'''

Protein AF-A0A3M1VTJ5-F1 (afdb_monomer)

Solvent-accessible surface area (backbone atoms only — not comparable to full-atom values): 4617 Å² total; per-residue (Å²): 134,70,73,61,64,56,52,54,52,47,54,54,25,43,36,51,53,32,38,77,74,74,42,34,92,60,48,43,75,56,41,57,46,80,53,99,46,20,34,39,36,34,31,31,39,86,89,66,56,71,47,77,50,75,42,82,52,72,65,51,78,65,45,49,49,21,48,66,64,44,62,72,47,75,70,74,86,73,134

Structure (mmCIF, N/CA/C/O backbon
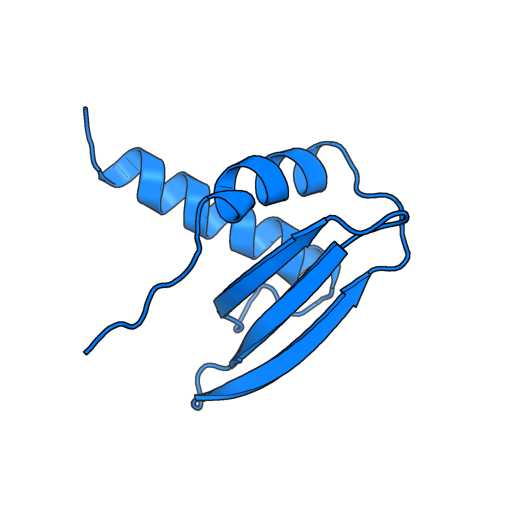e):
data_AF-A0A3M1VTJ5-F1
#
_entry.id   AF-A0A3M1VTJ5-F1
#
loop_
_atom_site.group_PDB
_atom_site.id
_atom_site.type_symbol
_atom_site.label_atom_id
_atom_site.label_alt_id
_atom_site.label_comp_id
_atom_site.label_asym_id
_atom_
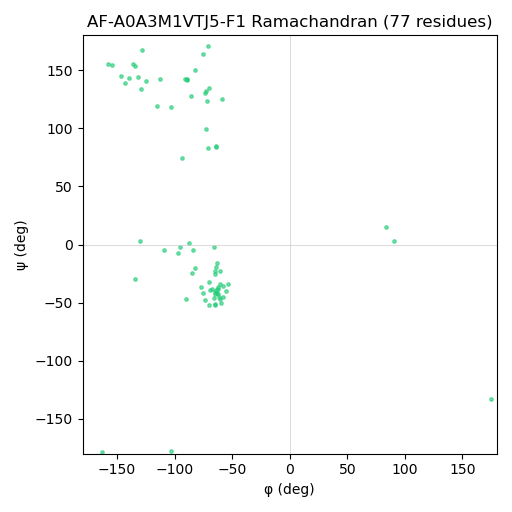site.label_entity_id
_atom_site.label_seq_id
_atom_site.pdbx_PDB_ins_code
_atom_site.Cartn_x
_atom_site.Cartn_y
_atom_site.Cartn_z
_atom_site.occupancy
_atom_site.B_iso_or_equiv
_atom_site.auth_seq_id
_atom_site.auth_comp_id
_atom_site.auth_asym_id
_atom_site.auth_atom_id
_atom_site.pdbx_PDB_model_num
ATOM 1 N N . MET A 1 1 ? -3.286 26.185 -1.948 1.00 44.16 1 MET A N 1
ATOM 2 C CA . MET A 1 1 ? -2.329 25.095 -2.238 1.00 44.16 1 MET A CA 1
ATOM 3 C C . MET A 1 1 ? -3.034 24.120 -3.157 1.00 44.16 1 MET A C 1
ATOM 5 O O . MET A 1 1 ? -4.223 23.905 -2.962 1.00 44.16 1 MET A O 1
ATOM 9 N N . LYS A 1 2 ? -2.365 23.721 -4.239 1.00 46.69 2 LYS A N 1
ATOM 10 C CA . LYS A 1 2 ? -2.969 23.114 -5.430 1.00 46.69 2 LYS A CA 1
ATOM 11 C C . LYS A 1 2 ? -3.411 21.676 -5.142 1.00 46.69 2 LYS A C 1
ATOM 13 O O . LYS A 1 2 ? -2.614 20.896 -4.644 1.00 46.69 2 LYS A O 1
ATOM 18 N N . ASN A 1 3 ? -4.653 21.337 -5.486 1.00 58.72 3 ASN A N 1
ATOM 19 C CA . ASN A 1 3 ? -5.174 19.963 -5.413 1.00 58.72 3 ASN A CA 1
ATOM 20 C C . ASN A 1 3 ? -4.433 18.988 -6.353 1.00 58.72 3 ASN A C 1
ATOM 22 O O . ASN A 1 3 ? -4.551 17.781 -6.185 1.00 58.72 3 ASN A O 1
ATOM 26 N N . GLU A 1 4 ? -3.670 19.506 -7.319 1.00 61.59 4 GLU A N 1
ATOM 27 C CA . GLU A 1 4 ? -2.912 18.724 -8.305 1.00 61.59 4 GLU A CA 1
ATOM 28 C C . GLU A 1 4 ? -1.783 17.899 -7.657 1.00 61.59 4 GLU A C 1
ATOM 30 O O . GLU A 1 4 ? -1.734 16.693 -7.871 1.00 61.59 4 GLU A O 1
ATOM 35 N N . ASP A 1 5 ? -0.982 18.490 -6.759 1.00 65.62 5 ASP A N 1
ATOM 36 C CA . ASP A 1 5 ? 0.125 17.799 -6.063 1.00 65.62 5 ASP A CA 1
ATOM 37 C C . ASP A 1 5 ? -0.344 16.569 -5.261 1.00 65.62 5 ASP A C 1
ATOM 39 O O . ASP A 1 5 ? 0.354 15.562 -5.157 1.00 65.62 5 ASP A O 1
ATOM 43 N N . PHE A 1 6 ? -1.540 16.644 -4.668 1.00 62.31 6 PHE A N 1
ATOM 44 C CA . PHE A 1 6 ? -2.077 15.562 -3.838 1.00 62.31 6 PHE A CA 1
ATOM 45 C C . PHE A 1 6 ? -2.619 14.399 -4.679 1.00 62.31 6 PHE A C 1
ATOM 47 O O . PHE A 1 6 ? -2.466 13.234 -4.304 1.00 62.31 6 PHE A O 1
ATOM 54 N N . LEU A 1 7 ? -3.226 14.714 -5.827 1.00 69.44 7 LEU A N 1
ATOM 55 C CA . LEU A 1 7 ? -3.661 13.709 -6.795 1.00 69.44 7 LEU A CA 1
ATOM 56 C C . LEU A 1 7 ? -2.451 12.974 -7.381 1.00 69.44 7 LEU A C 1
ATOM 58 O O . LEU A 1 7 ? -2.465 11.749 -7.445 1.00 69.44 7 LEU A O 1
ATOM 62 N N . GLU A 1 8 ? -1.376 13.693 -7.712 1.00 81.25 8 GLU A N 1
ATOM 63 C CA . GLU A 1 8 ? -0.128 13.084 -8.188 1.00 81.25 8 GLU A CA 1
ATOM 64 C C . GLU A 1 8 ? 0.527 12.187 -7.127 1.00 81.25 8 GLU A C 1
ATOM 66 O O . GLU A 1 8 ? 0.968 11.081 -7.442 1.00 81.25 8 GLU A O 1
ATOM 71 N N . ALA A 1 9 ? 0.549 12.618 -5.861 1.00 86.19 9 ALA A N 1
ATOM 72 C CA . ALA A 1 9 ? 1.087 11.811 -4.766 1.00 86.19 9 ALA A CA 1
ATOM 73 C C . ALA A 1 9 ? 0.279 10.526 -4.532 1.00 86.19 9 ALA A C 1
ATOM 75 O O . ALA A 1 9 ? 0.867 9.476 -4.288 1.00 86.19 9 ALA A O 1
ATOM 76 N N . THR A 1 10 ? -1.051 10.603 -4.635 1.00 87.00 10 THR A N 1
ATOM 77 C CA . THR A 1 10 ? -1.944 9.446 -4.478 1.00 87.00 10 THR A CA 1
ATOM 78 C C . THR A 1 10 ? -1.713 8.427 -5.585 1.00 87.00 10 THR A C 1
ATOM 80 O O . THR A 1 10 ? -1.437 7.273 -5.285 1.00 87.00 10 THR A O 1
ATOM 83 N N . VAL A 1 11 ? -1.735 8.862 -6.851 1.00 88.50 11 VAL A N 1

'''
'''

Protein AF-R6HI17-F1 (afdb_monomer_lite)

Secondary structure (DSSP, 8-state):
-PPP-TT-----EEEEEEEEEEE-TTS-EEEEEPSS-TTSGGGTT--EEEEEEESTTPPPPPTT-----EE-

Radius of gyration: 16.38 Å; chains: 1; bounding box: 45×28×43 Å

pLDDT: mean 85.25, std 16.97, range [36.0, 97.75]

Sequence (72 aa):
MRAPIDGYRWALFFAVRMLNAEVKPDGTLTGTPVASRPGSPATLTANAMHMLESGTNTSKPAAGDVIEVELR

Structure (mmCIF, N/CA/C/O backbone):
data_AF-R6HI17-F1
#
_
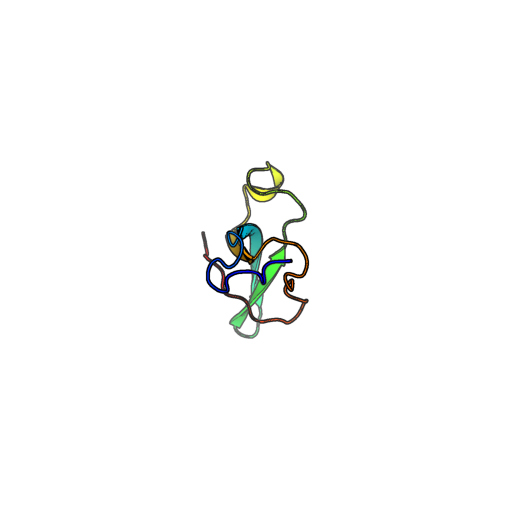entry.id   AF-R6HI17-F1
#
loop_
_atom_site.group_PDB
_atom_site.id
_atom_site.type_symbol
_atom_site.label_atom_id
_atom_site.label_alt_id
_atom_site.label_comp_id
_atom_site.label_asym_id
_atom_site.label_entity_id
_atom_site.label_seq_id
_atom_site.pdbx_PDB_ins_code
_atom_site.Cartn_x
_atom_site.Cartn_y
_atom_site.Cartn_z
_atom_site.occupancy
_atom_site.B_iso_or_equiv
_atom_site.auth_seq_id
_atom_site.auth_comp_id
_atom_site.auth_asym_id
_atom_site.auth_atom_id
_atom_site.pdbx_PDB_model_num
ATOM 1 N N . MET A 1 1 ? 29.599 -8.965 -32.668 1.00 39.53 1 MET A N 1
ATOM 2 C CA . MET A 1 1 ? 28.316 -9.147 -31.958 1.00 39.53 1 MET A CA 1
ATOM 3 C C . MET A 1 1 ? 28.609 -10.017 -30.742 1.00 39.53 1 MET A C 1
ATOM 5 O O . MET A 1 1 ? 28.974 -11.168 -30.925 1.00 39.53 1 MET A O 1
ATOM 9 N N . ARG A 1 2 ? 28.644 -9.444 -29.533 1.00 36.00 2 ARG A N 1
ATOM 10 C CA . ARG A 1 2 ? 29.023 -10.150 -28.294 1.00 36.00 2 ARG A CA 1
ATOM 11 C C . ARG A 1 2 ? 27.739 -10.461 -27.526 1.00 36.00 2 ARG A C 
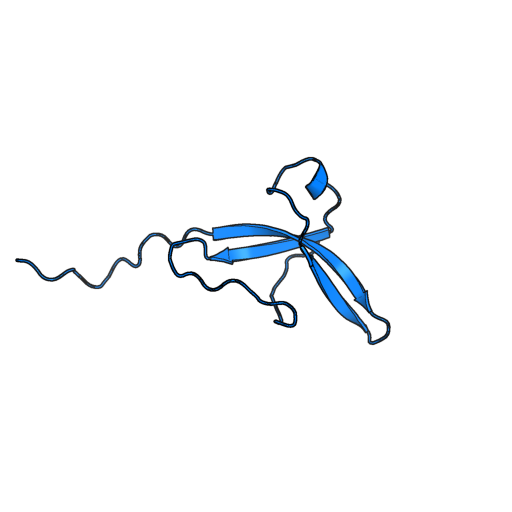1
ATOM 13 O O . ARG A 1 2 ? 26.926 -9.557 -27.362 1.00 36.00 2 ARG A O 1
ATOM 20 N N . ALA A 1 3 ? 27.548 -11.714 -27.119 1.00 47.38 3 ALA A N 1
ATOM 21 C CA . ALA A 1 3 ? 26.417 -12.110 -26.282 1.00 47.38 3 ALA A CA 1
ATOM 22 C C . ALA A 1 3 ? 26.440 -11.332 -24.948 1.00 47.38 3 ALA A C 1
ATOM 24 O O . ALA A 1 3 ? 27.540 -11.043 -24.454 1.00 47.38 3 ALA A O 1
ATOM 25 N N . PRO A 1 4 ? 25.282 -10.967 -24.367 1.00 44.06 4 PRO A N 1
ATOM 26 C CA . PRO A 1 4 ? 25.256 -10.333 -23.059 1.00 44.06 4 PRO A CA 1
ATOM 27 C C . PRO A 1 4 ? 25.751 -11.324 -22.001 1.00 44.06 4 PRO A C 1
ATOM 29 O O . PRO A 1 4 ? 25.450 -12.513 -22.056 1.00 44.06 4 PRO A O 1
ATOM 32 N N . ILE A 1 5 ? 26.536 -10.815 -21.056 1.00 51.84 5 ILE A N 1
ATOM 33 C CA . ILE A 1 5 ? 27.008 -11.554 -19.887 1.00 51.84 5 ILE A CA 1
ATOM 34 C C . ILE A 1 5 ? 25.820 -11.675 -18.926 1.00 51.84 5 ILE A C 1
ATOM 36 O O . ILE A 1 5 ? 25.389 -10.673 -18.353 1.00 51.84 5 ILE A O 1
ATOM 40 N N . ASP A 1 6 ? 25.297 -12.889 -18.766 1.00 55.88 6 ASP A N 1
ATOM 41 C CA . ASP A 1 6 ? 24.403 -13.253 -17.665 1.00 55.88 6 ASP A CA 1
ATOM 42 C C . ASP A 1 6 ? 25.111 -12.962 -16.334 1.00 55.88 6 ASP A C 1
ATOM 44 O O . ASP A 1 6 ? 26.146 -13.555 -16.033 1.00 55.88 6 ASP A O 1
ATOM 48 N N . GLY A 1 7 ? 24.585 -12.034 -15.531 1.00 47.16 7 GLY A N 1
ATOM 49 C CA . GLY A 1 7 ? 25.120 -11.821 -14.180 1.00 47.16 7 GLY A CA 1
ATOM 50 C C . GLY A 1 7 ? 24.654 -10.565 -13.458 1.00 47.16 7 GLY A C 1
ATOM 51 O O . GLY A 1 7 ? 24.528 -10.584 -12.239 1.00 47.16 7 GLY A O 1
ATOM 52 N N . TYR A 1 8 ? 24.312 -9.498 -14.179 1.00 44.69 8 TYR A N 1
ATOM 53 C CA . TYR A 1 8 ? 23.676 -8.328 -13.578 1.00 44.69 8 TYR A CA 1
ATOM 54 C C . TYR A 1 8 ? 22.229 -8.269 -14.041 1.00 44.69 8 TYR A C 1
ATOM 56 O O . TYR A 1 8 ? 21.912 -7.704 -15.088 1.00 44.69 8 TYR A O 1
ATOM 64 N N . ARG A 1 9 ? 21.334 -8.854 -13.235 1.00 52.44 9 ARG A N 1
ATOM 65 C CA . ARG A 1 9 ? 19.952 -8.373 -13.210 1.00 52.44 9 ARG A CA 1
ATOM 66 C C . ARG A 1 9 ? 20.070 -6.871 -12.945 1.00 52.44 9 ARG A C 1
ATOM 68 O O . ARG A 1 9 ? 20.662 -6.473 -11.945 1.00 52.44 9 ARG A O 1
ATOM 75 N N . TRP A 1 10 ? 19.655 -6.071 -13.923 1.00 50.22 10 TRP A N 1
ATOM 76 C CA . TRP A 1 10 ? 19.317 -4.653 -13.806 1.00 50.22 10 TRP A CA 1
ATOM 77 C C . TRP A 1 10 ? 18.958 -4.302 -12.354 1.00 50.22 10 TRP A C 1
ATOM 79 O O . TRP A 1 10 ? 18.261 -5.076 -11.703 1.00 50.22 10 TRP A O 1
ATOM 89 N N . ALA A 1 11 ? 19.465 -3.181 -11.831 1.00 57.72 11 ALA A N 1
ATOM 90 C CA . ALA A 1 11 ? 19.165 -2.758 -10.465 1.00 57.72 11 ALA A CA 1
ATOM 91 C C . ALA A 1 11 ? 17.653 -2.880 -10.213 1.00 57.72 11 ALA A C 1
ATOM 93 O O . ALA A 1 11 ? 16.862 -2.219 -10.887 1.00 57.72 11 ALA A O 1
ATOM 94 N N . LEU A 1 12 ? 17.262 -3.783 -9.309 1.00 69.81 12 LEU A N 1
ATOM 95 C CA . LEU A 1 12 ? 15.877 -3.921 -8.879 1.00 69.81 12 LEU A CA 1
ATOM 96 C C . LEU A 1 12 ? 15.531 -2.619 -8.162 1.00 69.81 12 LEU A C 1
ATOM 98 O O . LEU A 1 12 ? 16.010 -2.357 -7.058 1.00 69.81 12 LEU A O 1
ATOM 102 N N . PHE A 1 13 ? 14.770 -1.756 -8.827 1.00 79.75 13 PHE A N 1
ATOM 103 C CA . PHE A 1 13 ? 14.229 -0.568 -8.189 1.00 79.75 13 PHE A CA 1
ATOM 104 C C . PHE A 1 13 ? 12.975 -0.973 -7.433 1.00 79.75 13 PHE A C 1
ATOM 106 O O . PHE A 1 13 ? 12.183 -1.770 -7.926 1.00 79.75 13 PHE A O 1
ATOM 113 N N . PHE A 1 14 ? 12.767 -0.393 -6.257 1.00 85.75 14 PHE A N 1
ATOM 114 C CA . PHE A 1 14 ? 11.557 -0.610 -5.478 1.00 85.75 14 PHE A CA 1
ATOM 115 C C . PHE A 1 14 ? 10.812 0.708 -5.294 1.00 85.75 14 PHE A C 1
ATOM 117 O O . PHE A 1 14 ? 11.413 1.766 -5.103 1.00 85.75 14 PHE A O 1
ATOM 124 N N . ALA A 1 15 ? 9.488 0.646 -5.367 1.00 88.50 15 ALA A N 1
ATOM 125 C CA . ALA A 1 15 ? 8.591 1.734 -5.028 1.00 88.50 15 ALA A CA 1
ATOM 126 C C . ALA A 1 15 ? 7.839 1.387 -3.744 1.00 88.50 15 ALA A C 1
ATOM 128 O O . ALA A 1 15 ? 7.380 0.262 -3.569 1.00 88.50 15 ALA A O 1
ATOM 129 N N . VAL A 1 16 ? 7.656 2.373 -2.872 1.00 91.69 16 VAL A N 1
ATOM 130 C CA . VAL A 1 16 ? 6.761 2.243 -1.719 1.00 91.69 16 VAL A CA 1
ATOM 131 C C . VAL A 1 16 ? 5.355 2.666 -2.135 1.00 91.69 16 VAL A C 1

'''

## WORK TO BE COMPLETED
Look above for the line with "ATOM 113 N N" and the line with "ATOM 131 C C"; transcribe both and all lines in between, exactly, and nothing else.

## ANSWER AREA
ATOM 113 N N . PHE A 1 14 ? 12.767 -0.393 -6.257 1.00 85.75 14 PHE A N 1
ATOM 114 C CA . PHE A 1 14 ? 11.557 -0.610 -5.478 1.00 85.75 14 PHE A CA 1
ATOM 115 C C . PHE A 1 14 ? 10.812 0.708 -5.294 1.00 85.75 14 PHE A C 1
ATOM 117 O O . PHE A 1 14 ? 11.413 1.766 -5.103 1.00 85.75 14 PHE A O 1
ATOM 124 N N . ALA A 1 15 ? 9.488 0.646 -5.367 1.00 88.50 15 ALA A N 1
ATOM 125 C CA . ALA A 1 15 ? 8.591 1.734 -5.028 1.00 88.50 15 ALA A CA 1
ATOM 126 C C . ALA A 1 15 ? 7.839 1.387 -3.744 1.00 88.50 15 ALA A C 1
ATOM 128 O O . ALA A 1 15 ? 7.380 0.262 -3.569 1.00 88.50 15 ALA A O 1
ATOM 129 N N . VAL A 1 16 ? 7.656 2.373 -2.872 1.00 91.69 16 VAL A N 1
ATOM 130 C CA . VAL A 1 16 ? 6.761 2.243 -1.719 1.00 91.69 16 VAL A CA 1
ATOM 131 C C . VAL A 1 16 ? 5.355 2.666 -2.135 1.00 91.69 16 VAL A C 1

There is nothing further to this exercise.